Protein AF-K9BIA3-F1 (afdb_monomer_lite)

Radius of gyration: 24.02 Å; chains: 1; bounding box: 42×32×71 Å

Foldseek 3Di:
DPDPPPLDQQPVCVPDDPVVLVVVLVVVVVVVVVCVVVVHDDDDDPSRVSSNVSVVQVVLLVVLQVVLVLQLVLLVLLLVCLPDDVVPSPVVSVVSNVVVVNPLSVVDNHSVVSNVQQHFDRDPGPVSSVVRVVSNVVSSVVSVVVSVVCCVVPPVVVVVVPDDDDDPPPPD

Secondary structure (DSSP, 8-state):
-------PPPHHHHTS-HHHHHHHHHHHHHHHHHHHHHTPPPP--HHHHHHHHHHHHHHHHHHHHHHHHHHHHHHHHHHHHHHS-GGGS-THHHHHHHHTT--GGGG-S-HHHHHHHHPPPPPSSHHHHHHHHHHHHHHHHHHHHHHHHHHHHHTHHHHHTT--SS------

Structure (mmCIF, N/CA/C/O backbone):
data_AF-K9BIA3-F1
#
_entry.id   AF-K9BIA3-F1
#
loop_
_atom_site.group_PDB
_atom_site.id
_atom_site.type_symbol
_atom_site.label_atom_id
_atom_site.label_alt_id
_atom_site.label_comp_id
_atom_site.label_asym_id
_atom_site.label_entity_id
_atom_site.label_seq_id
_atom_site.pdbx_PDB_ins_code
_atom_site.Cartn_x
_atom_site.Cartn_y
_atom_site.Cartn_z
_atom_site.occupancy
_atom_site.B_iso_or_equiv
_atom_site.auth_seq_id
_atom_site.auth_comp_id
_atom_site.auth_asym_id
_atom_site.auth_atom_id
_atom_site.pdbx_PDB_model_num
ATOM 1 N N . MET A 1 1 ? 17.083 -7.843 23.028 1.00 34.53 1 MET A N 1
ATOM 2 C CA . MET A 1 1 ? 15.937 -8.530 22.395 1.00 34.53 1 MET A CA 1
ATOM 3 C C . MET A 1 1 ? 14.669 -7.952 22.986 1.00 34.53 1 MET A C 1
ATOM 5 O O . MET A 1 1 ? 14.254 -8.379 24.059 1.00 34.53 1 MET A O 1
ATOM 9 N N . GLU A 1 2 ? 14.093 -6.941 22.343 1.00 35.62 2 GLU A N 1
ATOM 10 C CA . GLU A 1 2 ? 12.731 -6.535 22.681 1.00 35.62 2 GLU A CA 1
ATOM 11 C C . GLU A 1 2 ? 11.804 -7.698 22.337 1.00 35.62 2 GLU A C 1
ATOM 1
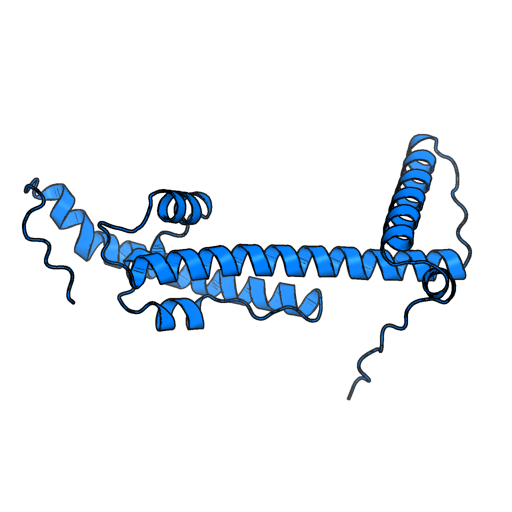3 O O . GLU A 1 2 ? 11.854 -8.256 21.239 1.00 35.62 2 GLU A O 1
ATOM 18 N N . LYS A 1 3 ? 11.021 -8.145 23.321 1.00 37.56 3 LYS A N 1
ATOM 19 C CA . LYS A 1 3 ? 10.007 -9.170 23.096 1.00 37.56 3 LYS A CA 1
ATOM 20 C C . LYS A 1 3 ? 9.033 -8.604 22.067 1.00 37.56 3 LYS A C 1
ATOM 22 O O . LYS A 1 3 ? 8.408 -7.585 22.348 1.00 37.56 3 LYS A O 1
ATOM 27 N N . LYS A 1 4 ? 8.904 -9.262 20.907 1.00 42.84 4 LYS A N 1
ATOM 28 C CA . LYS A 1 4 ? 7.846 -8.991 19.921 1.00 42.84 4 LYS A CA 1
ATOM 29 C C . LYS A 1 4 ? 6.535 -8.914 20.711 1.00 42.84 4 LYS A C 1
ATOM 31 O O . LYS A 1 4 ? 6.141 -9.908 21.326 1.00 42.84 4 LYS A O 1
ATOM 36 N N . LYS A 1 5 ? 5.938 -7.722 20.819 1.00 48.25 5 LYS A N 1
ATOM 37 C CA . LYS A 1 5 ? 4.715 -7.513 21.598 1.00 48.25 5 LYS A CA 1
ATOM 38 C C . LYS A 1 5 ? 3.632 -8.334 20.907 1.00 48.25 5 LYS A C 1
ATOM 40 O O . LYS A 1 5 ? 3.179 -7.974 19.827 1.00 48.25 5 LYS A O 1
ATOM 45 N N . VAL A 1 6 ? 3.293 -9.490 21.475 1.00 50.94 6 VAL A N 1
ATOM 46 C CA . VAL A 1 6 ? 2.211 -10.326 20.956 1.00 50.94 6 VAL A CA 1
ATOM 47 C C . VAL A 1 6 ? 0.935 -9.526 21.172 1.00 50.94 6 VAL A C 1
ATOM 49 O O . VAL A 1 6 ? 0.494 -9.369 22.309 1.00 50.94 6 VAL A O 1
ATOM 52 N N . ILE A 1 7 ? 0.391 -8.952 20.100 1.00 61.75 7 ILE A N 1
ATOM 53 C CA . ILE A 1 7 ? -0.858 -8.202 20.169 1.00 61.75 7 ILE A CA 1
ATOM 54 C C . ILE A 1 7 ? -1.980 -9.228 20.338 1.00 61.75 7 ILE A C 1
ATOM 56 O O . ILE A 1 7 ? -2.462 -9.831 19.380 1.00 61.75 7 ILE A O 1
ATOM 60 N N . THR A 1 8 ? -2.354 -9.495 21.583 1.00 80.88 8 THR A N 1
ATOM 61 C CA . THR A 1 8 ? -3.467 -10.385 21.902 1.00 80.88 8 THR A CA 1
ATOM 62 C C . THR A 1 8 ? -4.782 -9.663 21.662 1.00 80.88 8 THR A C 1
ATOM 64 O O . THR A 1 8 ? -4.950 -8.536 22.116 1.00 80.88 8 THR A O 1
ATOM 67 N N . VAL A 1 9 ? -5.725 -10.326 20.985 1.00 88.19 9 VAL A N 1
ATOM 68 C CA . VAL A 1 9 ? -7.096 -9.821 20.807 1.00 88.19 9 VAL A CA 1
ATOM 69 C C . VAL A 1 9 ? -7.690 -9.491 22.189 1.00 88.19 9 VAL A C 1
ATOM 71 O O . VAL A 1 9 ? -7.737 -10.398 23.022 1.00 88.19 9 VAL A O 1
ATOM 74 N N . PRO A 1 10 ? -8.156 -8.257 22.448 1.00 92.75 10 PRO A N 1
ATOM 75 C CA . PRO A 1 10 ? -8.815 -7.886 23.702 1.00 92.75 10 PRO A CA 1
ATOM 76 C C . PRO A 1 10 ? -10.059 -8.737 23.988 1.00 92.75 10 PRO A C 1
ATOM 78 O O . PRO A 1 10 ? -10.789 -9.096 23.061 1.00 92.75 10 PRO A O 1
ATOM 81 N N . GLU A 1 11 ? -10.339 -9.033 25.263 1.00 91.00 11 GLU A N 1
ATOM 82 C CA . GLU A 1 11 ? -11.447 -9.917 25.685 1.00 91.00 11 GLU A CA 1
ATOM 83 C C . GLU A 1 11 ? -12.797 -9.508 25.087 1.00 91.00 11 GLU A C 1
ATOM 85 O O . GLU A 1 11 ? -13.514 -10.342 24.527 1.00 91.00 11 GLU A O 1
ATOM 90 N N . LYS A 1 12 ? -13.087 -8.201 25.086 1.00 89.75 12 LYS A N 1
ATOM 91 C CA . LYS A 1 12 ? -14.285 -7.632 24.462 1.00 89.75 12 LYS A CA 1
ATOM 92 C C . LYS A 1 12 ? -14.484 -8.099 23.018 1.00 89.75 12 LYS A C 1
ATOM 94 O O . LYS A 1 12 ? -15.605 -8.370 22.594 1.00 89.75 12 LYS A O 1
ATOM 99 N N . LEU A 1 13 ? -13.394 -8.182 22.257 1.00 94.06 13 LEU A N 1
ATOM 100 C CA . LEU A 1 13 ? -13.402 -8.550 20.844 1.00 94.06 13 LEU A CA 1
ATOM 101 C C . LEU A 1 13 ? -13.352 -10.064 20.632 1.00 94.06 13 LEU A C 1
ATOM 103 O O . LEU A 1 13 ? -13.845 -10.541 19.606 1.00 94.06 13 LEU A O 1
ATOM 107 N N . LYS A 1 14 ? -12.800 -10.836 21.579 1.00 92.31 14 LYS A N 1
ATOM 108 C CA . LYS A 1 14 ? -12.752 -12.307 21.490 1.00 92.31 14 LYS A CA 1
ATOM 109 C C . LYS A 1 14 ? -14.147 -12.916 21.382 1.00 92.31 14 LYS A C 1
ATOM 111 O O . LYS A 1 14 ? -14.337 -13.844 20.601 1.00 92.31 14 LYS A O 1
ATOM 116 N N . ALA A 1 15 ? -15.118 -12.354 22.101 1.00 88.19 15 ALA A N 1
ATOM 117 C CA . ALA A 1 15 ? -16.513 -12.793 22.061 1.00 88.19 15 ALA A CA 1
ATOM 118 C C . ALA A 1 15 ? -17.240 -12.443 20.743 1.00 88.19 15 ALA A C 1
ATOM 120 O O . ALA A 1 15 ? -18.328 -12.954 20.482 1.00 88.19 15 ALA A O 1
ATOM 121 N N . MET A 1 16 ? -16.659 -11.582 19.901 1.00 94.94 16 MET A N 1
ATOM 122 C CA . MET A 1 16 ? -17.260 -11.118 18.651 1.00 94.94 16 MET A CA 1
ATOM 123 C C . MET A 1 16 ? -16.712 -11.882 17.440 1.00 94.94 16 MET A C 1
ATOM 125 O O . MET A 1 16 ? -15.510 -12.153 17.338 1.00 94.94 16 MET A O 1
ATOM 129 N N . LYS A 1 17 ? -17.587 -12.159 16.464 1.00 94.25 17 LYS A N 1
ATOM 130 C CA . LYS A 1 17 ? -17.178 -12.616 15.124 1.00 94.25 17 LYS A CA 1
ATOM 131 C C . LYS A 1 17 ? -16.405 -11.504 14.392 1.00 94.25 17 LYS A C 1
ATOM 133 O O . LYS A 1 17 ? -16.684 -10.337 14.656 1.00 94.25 17 LYS A O 1
ATOM 138 N N . PRO A 1 18 ? -15.505 -11.824 13.440 1.00 91.94 18 PRO A N 1
ATOM 139 C CA . PRO A 1 18 ? -14.677 -10.825 12.754 1.00 91.94 18 PRO A CA 1
ATOM 140 C C . PRO A 1 18 ? -15.454 -9.628 12.187 1.00 91.94 18 PRO A C 1
ATOM 142 O O . PRO A 1 18 ? -15.106 -8.494 12.487 1.00 91.94 18 PRO A O 1
ATOM 145 N N . GLN A 1 19 ? -16.546 -9.869 11.456 1.00 94.62 19 GLN A N 1
ATOM 146 C CA . GLN A 1 19 ? -17.379 -8.798 10.894 1.00 94.62 19 GLN A CA 1
ATOM 147 C C . GLN A 1 19 ? -17.999 -7.900 11.979 1.00 94.62 19 GLN A C 1
ATOM 149 O O . GLN A 1 19 ? -17.956 -6.678 11.880 1.00 94.62 19 GLN A O 1
ATOM 154 N N . ALA A 1 20 ? -18.491 -8.501 13.065 1.00 96.81 20 ALA A N 1
ATOM 155 C CA . ALA A 1 20 ? -19.093 -7.767 14.175 1.00 96.81 20 ALA A CA 1
ATOM 156 C C . ALA A 1 20 ? -18.085 -6.859 14.907 1.00 96.81 20 ALA A C 1
ATOM 158 O O . ALA A 1 20 ? -18.485 -5.865 15.506 1.00 96.81 20 ALA A O 1
ATOM 159 N N . ARG A 1 21 ? -16.779 -7.166 14.852 1.00 96.06 21 ARG A N 1
ATOM 160 C CA . ARG A 1 21 ? -15.729 -6.290 15.406 1.00 96.06 21 ARG A CA 1
ATOM 161 C C . ARG A 1 21 ? -15.612 -4.993 14.611 1.00 96.06 21 ARG A C 1
ATOM 163 O O . ARG A 1 21 ? -15.495 -3.932 15.215 1.00 96.06 21 ARG A O 1
ATOM 170 N N . TRP A 1 22 ? -15.676 -5.080 13.282 1.00 96.56 22 TRP A N 1
ATOM 171 C CA . TRP A 1 22 ? -15.644 -3.914 12.397 1.00 96.56 22 TRP A CA 1
ATOM 172 C C . TRP A 1 22 ? -16.897 -3.058 12.554 1.00 96.56 22 TRP A C 1
ATOM 174 O O . TRP A 1 22 ? -16.785 -1.861 12.788 1.00 96.56 22 TRP A O 1
ATOM 184 N N . GLU A 1 23 ? -18.077 -3.680 12.569 1.00 97.50 23 GLU A N 1
ATOM 185 C CA . GLU A 1 23 ? -19.343 -2.977 12.820 1.00 97.50 23 GLU A CA 1
ATOM 186 C C . GLU A 1 23 ? -19.347 -2.277 14.187 1.00 97.50 23 GLU A C 1
ATOM 188 O O . GLU A 1 23 ? -19.784 -1.131 14.320 1.00 97.50 23 GLU A O 1
ATOM 193 N N . TRP A 1 24 ? -18.825 -2.947 15.219 1.00 96.69 24 TRP A N 1
ATOM 194 C CA . TRP A 1 24 ? -18.657 -2.349 16.539 1.00 96.69 24 TRP A CA 1
ATOM 195 C C . TRP A 1 24 ? -17.696 -1.154 16.505 1.00 96.69 24 TRP A C 1
ATOM 197 O O . TRP A 1 24 ? -18.019 -0.110 17.080 1.00 96.69 24 TRP A O 1
ATOM 207 N N . PHE A 1 25 ? -16.550 -1.287 15.832 1.00 97.19 25 PHE A N 1
ATOM 208 C CA . PHE A 1 25 ? -15.544 -0.233 15.702 1.00 97.19 25 PHE A CA 1
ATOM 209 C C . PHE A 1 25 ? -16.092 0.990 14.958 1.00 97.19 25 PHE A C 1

[Problem to solve]: The listing above holds a line with "ATOM 142 O O" and a line with "ATOM 147 C C". Print the stretch from the first through the second, exactly and alone.

[Written answer]:
ATOM 142 O O . PRO A 1 18 ? -15.106 -8.494 12.487 1.00 91.94 18 PRO A O 1
ATOM 145 N N . GLN A 1 19 ? -16.546 -9.869 11.456 1.00 94.62 19 GLN A N 1
ATOM 146 C CA . GLN A 1 19 ? -17.379 -8.798 10.894 1.00 94.62 19 GLN A CA 1
ATOM 147 C C . GLN A 1 19 ? -17.999 -7.900 11.979 1.00 94.62 19 GLN A C 1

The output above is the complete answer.